I mean just an -F99 that executes a BPF program on each sample. My
most common use for perf is:
perf record -F 99 -a -g -- sleep 30
perf report (or perf script, for making flame graphs)
But this uses perf.data as an intermediate file. With the recent
BPF_MAP_TYPE_STACK_TRACE, we could frequency count stack traces in
kernel context, and just dump a report. Much more efficient. And
improving a very common perf one-liner.
Brendan
^ permalink raw reply [flat|nested] 4+ messages in thread
* Re: perf bpf examples
2016-07-08 7:57 ` Brendan Gregg
@ 2016-07-08 10:46 ` Wangnan (F)
2016-07-08 16:35 ` Brendan Gregg
0 siblings, 1 reply; 4+ messages in thread
From: Wangnan (F) @ 2016-07-08 10:46 UTC (permalink / raw)
To: Brendan Gregg
Cc: linux-perf-use., linux-kernel@vger.kernel.org,
Arnaldo Carvalho de Melo, Alexei Starovoitov
On 2016/7/8 15:57, Brendan Gregg wrote:
> On Thu, Jul 7, 2016 at 9:18 PM, Wangnan (F) <wangnan0@huawei.com> wrote:
>>
>> On 2016/7/8 1:58, Brendan Gregg wrote:
>>> On Thu, Jul 7, 2016 at 10:54 AM, Brendan Gregg
>>> <brendan.d.gregg@gmail.com> wrote:
>>>> On Wed, Jul 6, 2016 at 6:49 PM, Wangnan (F) <wangnan0@huawei.com> wrote:
> [...]
>>> ... Also, has anyone looked into perf sampling (-F 99) with bpf yet?
>>> Thanks,
>>
>> Theoretically, BPF program is an additional filter to
>> decide whetier an event should be filtered out or pass to perf. -F 99
>> is another filter, which drops samples to ensure the frequence.
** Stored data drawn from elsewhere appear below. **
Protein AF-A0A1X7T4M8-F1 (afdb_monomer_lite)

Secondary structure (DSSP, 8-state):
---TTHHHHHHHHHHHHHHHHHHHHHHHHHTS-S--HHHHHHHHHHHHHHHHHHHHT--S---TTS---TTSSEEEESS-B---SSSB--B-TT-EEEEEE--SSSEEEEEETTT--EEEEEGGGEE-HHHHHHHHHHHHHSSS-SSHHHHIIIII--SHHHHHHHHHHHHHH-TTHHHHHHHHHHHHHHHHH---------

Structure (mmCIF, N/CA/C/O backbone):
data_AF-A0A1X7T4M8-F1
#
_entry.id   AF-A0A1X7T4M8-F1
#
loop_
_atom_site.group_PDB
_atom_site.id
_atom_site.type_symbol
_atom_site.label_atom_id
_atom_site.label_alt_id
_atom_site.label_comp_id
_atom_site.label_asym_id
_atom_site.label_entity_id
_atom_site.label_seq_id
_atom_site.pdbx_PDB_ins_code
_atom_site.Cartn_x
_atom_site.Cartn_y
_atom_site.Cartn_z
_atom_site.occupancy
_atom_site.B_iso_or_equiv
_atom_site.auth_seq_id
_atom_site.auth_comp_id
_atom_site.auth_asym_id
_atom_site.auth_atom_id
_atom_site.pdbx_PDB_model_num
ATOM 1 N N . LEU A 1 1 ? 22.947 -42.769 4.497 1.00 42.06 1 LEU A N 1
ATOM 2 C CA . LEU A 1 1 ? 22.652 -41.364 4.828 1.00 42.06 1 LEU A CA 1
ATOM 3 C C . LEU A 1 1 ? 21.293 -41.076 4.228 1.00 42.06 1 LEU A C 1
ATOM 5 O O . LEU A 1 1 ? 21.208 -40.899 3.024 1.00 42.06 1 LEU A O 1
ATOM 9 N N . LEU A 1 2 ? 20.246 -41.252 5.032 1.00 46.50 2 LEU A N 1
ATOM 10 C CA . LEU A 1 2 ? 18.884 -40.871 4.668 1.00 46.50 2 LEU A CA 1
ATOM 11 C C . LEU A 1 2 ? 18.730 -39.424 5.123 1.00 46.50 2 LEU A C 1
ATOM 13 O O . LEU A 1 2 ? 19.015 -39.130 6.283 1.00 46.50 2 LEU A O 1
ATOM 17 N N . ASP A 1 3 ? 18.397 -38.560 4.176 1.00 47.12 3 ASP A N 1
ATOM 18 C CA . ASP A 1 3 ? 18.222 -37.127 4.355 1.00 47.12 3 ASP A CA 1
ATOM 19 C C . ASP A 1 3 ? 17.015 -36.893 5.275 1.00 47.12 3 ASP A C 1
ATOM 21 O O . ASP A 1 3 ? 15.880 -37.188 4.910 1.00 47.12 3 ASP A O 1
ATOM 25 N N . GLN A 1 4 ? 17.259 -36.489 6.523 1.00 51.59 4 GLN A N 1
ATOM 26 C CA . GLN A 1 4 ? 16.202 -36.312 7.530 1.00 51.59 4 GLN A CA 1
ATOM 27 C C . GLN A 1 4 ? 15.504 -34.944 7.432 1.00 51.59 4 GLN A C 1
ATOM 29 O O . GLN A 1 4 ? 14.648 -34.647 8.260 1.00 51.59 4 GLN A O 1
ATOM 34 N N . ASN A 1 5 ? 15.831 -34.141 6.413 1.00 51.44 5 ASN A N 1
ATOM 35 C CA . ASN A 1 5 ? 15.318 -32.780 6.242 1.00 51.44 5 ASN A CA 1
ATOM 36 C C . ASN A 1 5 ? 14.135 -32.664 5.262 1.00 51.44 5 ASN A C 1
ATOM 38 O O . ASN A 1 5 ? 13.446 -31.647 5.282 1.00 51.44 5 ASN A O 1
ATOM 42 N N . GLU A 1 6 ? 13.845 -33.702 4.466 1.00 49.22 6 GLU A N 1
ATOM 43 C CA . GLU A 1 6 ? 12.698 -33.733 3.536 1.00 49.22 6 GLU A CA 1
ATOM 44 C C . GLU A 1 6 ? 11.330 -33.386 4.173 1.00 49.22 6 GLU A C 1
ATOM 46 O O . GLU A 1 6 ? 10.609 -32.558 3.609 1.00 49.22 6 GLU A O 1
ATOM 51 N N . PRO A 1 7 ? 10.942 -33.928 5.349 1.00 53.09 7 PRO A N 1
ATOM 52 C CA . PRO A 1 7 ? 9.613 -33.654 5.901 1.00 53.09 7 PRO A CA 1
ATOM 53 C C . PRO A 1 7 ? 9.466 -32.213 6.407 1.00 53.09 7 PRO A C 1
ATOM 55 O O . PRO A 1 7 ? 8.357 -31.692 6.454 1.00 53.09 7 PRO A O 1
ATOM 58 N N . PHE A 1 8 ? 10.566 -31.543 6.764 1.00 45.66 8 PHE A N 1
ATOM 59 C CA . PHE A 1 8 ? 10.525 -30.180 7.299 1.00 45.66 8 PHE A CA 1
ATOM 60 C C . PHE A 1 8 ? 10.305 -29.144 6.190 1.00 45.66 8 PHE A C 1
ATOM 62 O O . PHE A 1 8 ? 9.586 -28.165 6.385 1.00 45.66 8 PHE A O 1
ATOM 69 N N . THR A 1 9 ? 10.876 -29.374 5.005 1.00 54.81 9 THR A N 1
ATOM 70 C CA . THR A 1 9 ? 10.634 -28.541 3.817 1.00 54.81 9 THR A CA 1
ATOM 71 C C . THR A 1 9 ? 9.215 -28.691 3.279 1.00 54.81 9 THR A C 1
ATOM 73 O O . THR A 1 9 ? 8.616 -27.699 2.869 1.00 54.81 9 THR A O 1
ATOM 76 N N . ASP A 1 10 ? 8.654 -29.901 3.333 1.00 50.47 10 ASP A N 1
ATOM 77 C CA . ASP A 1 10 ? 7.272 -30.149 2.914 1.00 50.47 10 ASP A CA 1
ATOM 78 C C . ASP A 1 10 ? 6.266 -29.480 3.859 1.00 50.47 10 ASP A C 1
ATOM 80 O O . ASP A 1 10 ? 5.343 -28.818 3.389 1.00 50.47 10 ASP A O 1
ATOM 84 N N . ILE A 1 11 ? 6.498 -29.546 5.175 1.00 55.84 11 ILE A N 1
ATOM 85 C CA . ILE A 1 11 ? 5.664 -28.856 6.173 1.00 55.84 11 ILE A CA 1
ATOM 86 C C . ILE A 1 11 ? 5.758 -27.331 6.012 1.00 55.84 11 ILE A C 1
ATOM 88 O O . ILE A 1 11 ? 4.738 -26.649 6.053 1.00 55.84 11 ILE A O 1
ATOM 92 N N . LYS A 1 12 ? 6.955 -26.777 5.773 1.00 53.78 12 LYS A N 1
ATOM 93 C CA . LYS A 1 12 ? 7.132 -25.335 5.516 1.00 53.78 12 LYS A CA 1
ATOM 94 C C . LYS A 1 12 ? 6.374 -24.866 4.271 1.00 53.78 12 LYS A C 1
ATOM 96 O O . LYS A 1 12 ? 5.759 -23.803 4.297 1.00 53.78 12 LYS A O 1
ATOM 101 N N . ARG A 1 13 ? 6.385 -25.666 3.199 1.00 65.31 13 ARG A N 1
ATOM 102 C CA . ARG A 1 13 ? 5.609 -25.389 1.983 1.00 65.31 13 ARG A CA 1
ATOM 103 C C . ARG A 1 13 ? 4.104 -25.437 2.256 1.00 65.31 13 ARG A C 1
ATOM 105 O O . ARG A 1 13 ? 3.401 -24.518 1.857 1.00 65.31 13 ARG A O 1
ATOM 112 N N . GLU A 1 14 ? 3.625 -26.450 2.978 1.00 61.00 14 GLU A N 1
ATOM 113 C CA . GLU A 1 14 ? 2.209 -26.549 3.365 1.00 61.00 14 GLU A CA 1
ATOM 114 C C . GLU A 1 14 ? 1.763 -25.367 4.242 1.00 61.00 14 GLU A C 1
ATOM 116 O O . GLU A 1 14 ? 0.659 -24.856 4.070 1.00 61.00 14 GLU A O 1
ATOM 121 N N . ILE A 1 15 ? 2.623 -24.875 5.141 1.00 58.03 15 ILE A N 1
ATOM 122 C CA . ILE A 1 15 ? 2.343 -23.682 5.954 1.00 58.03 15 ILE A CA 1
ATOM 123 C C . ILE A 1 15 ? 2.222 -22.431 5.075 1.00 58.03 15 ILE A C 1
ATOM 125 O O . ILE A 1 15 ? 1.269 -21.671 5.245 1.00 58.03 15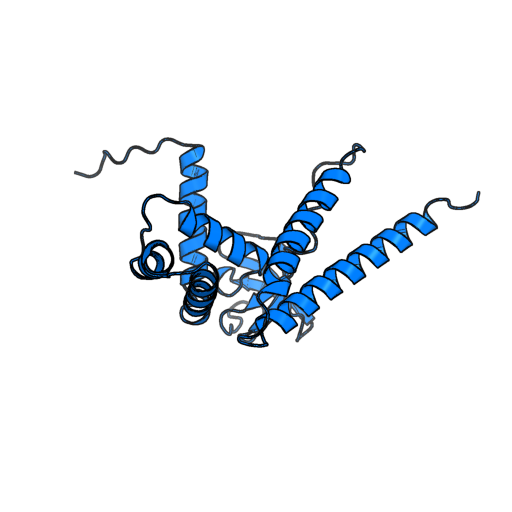 ILE A O 1
ATOM 129 N N . ALA A 1 16 ? 3.138 -22.227 4.125 1.00 56.78 16 ALA A N 1
ATOM 130 C CA . ALA A 1 16 ? 3.087 -21.089 3.205 1.0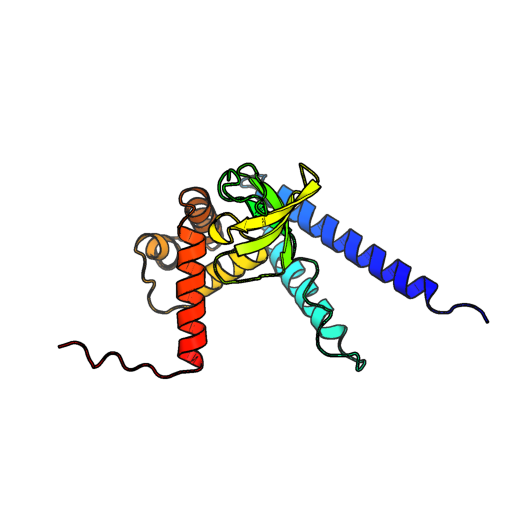0 56.78 16 ALA A CA 1
ATOM 131 C C . ALA A 1 16 ? 1.825 -21.124 2.322 1.00 56.78 16 ALA A C 1
ATOM 133 O O . ALA A 1 16 ? 1.128 -20.118 2.193 1.00 56.78 16 ALA A O 1
ATOM 134 N N . GLU A 1 17 ? 1.467 -22.299 1.797 1.00 59.25 17 GLU A N 1
ATOM 135 C CA . GLU A 1 17 ? 0.238 -22.496 1.018 1.00 59.25 17 GLU A CA 1
ATOM 136 C C . GLU A 1 17 ? -1.022 -22.218 1.856 1.00 59.25 17 GLU A C 1
ATOM 138 O O . GLU A 1 17 ? -1.980 -21.611 1.373 1.00 59.25 17 GLU A O 1
ATOM 143 N N . LEU A 1 18 ? -1.032 -22.613 3.134 1.00 56.12 18 LEU A N 1
ATOM 144 C CA . LEU A 1 18 ? -2.135 -22.313 4.050 1.00 56.12 18 LEU A CA 1
ATOM 145 C C . LEU A 1 18 ? -2.222 -20.816 4.381 1.00 56.12 18 LEU A C 1
ATOM 147 O O . LEU A 1 18 ? -3.327 -20.276 4.445 1.00 56.12 18 LEU A O 1
ATOM 151 N N . GLN A 1 19 ? -1.091 -20.129 4.555 1.00 55.19 19 GLN A N 1
ATOM 152 C CA . GLN A 1 19 ? -1.049 -18.677 4.771 1.00 55.19 19 GLN A CA 1
ATOM 153 C C . GLN A 1 19 ? -1.582 -17.911 3.553 1.00 55.19 19 GLN A C 1
ATOM 155 O O . GLN A 1 19 ? -2.400 -17.000 3.709 1.00 55.19 19 GLN A O 1
ATOM 160 N N . GLU A 1 20 ? -1.198 -18.325 2.345 1.00 60.34 20 GLU A N 1
ATOM 161 C CA . GLU A 1 20 ? -1.699 -17.757 1.093 1.00 60.34 20 GLU A CA 1
ATOM 162 C C . GLU A 1 20 ? -3.211 -17.980 0.945 1.00 60.34 20 GLU A C 1
ATOM 164 O O . GLU A 1 20 ? -3.960 -17.043 0.651 1.00 60.34 20 GLU A O 1
ATOM 169 N N . GLN A 1 21 ? -3.700 -19.188 1.249 1.00 52.59 21 GLN A N 1
ATOM 170 C CA . GLN A 1 21 ? -5.136 -19.482 1.232 1.00 52.59 21 GLN A CA 1
ATOM 171 C C . GLN A 1 21 ? -5.924 -18.654 2.255 1.00 52.59 21 GLN A C 1
ATOM 173 O O . GLN A 1 21 ? -7.025 -18.192 1.948 1.00 52.59 21 GLN A O 1
ATOM 178 N N . ILE A 1 22 ? -5.375 -18.419 3.448 1.00 59.12 22 ILE A N 1
ATOM 179 C CA . ILE A 1 22 ? -5.989 -17.558 4.470 1.00 59.12 22 ILE A CA 1
ATOM 180 C C . ILE A 1 22 ? -6.034 -16.100 3.997 1.00 59.12 22 ILE A C 1
ATOM 182 O O . ILE A 1 22 ? -7.052 -15.425 4.181 1.00 59.12 22 ILE A O 1
ATOM 186 N N . SER A 1 23 ? -4.972 -15.619 3.349 1.00 57.69 23 SER A N 1
ATOM 187 C CA . SER A 1 23 ? -4.901 -14.266 2.792 1.00 57.69 23 SER A CA 1
ATOM 188 C C . SER A 1 23 ? -5.934 -14.061 1.673 1.00 57.69 23 SER A C 1
ATOM 190 O O . SER A 1 23 ? -6.763 -13.148 1.738 1.00 57.69 23 SER A O 1
ATOM 192 N N . LEU A 1 24 ? -6.001 -14.990 0.712 1.00 53.19 24 LEU A N 1
ATOM 193 C CA . LEU A 1 24 ? -6.993 -14.985 -0.372 1.00 53.19 24 LEU A CA 1
ATOM 194 C C . LEU A 1 24 ? -8.433 -15.072 0.154 1.00 53.19 24 LEU A C 1
ATOM 196 O O . LEU A 1 24 ? -9.334 -14.394 -0.348 1.00 53.19 24 LEU A O 1
ATOM 200 N N . MET A 1 25 ? -8.660 -15.877 1.192 1.00 53.59 25 MET A N 1
ATOM 201 C CA . MET A 1 25 ? -9.971 -16.017 1.822 1.00 53.59 25 MET A CA 1
ATOM 202 C C . MET A 1 25 ? -10.375 -14.752 2.590 1.00 53.59 25 MET A C 1
ATOM 204 O O . MET A 1 25 ? -11.541 -14.363 2.542 1.00 53.59 25 MET A O 1
ATOM 208 N N . SER A 1 26 ? -9.419 -14.055 3.209 1.00 57.16 26 SER A N 1
ATOM 209 C CA . SER A 1 26 ? -9.645 -12.766 3.876 1.00 57.16 26 SER A CA 1
ATOM 210 C C . SER A 1 26 ? -10.062 -11.681 2.878 1.00 57.16 26 SER A C 1
ATOM 212 O O . SER A 1 26 ? -11.037 -10.973 3.118 1.00 57.16 26 SER A O 1
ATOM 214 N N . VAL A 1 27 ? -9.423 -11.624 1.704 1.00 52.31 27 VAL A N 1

>> Filters works together. The full graph should be:
>>
>> BPF --> traditional filter --> proc (system wide of proc specific) -->
>> period
>>
>> See the example at the end of this mail. The BPF program returns 0 for half
>> of
>> the events, and the result should be symmetrical. We can get similar result
>> without
>> -F:
>>
>> # ~/perf record -a --clang-opt '-DCATCH_ODD' -e ./sampling.c dd if=/dev/zero
>> of=/dev/null count=8388480
>> 8388480+0 records in
>> 8388480+0 records out
>> 4294901760 bytes (4.3 GB) copied, 11.9908 s, 358 MB/s
>> [ perf record: Woken up 28 times to write data ]
>> [ perf record: Captured and wrote 303.915 MB perf.data (4194449 samples) ]
>> #
>> root@wn-Lenovo-Product:~# ~/perf record -a --clang-opt '-DCATCH_EVEN' -e
>> ./sampling.c dd if=/dev/zero of=/dev/null count=8388480
>> 8388480+0 records in
>> 8388480+0 records out
>> 4294901760 bytes (4.3 GB) copied, 12.1154 s, 355 MB/s
>> [ perf record: Woken up 54 times to write data ]
>> [ perf record: Captured and wrote 303.933 MB perf.data (4194347 samples) ]
>>
>>
>> With -F99 added:
>>
>> # ~/perf record -F99 -a --clang-opt '-DCATCH_ODD' -e ./sampling.c dd
>> if=/dev/zero of=/dev/null count=8388480
>> 8388480+0 records in
>> 8388480+0 records out
>> 4294901760 bytes (4.3 GB) copied, 9.60126 s, 447 MB/s
>> [ perf record: Woken up 1 times to write data ]
>> [ perf record: Captured and wrote 0.402 MB perf.data (35 samples) ]
>> # ~/perf record -F99 -a --clang-opt '-DCATCH_EVEN' -e ./sampling.c dd
>> if=/dev/zero of=/dev/null count=8388480
>> 8388480+0 records in
>> 8388480+0 records out
>> 4294901760 bytes (4.3 GB) copied, 9.76719 s, 440 MB/s
>> [ perf record: Woken up 1 times to write data ]
>> [ perf record: Captured and wrote 0.399 MB perf.data (37 samples) ]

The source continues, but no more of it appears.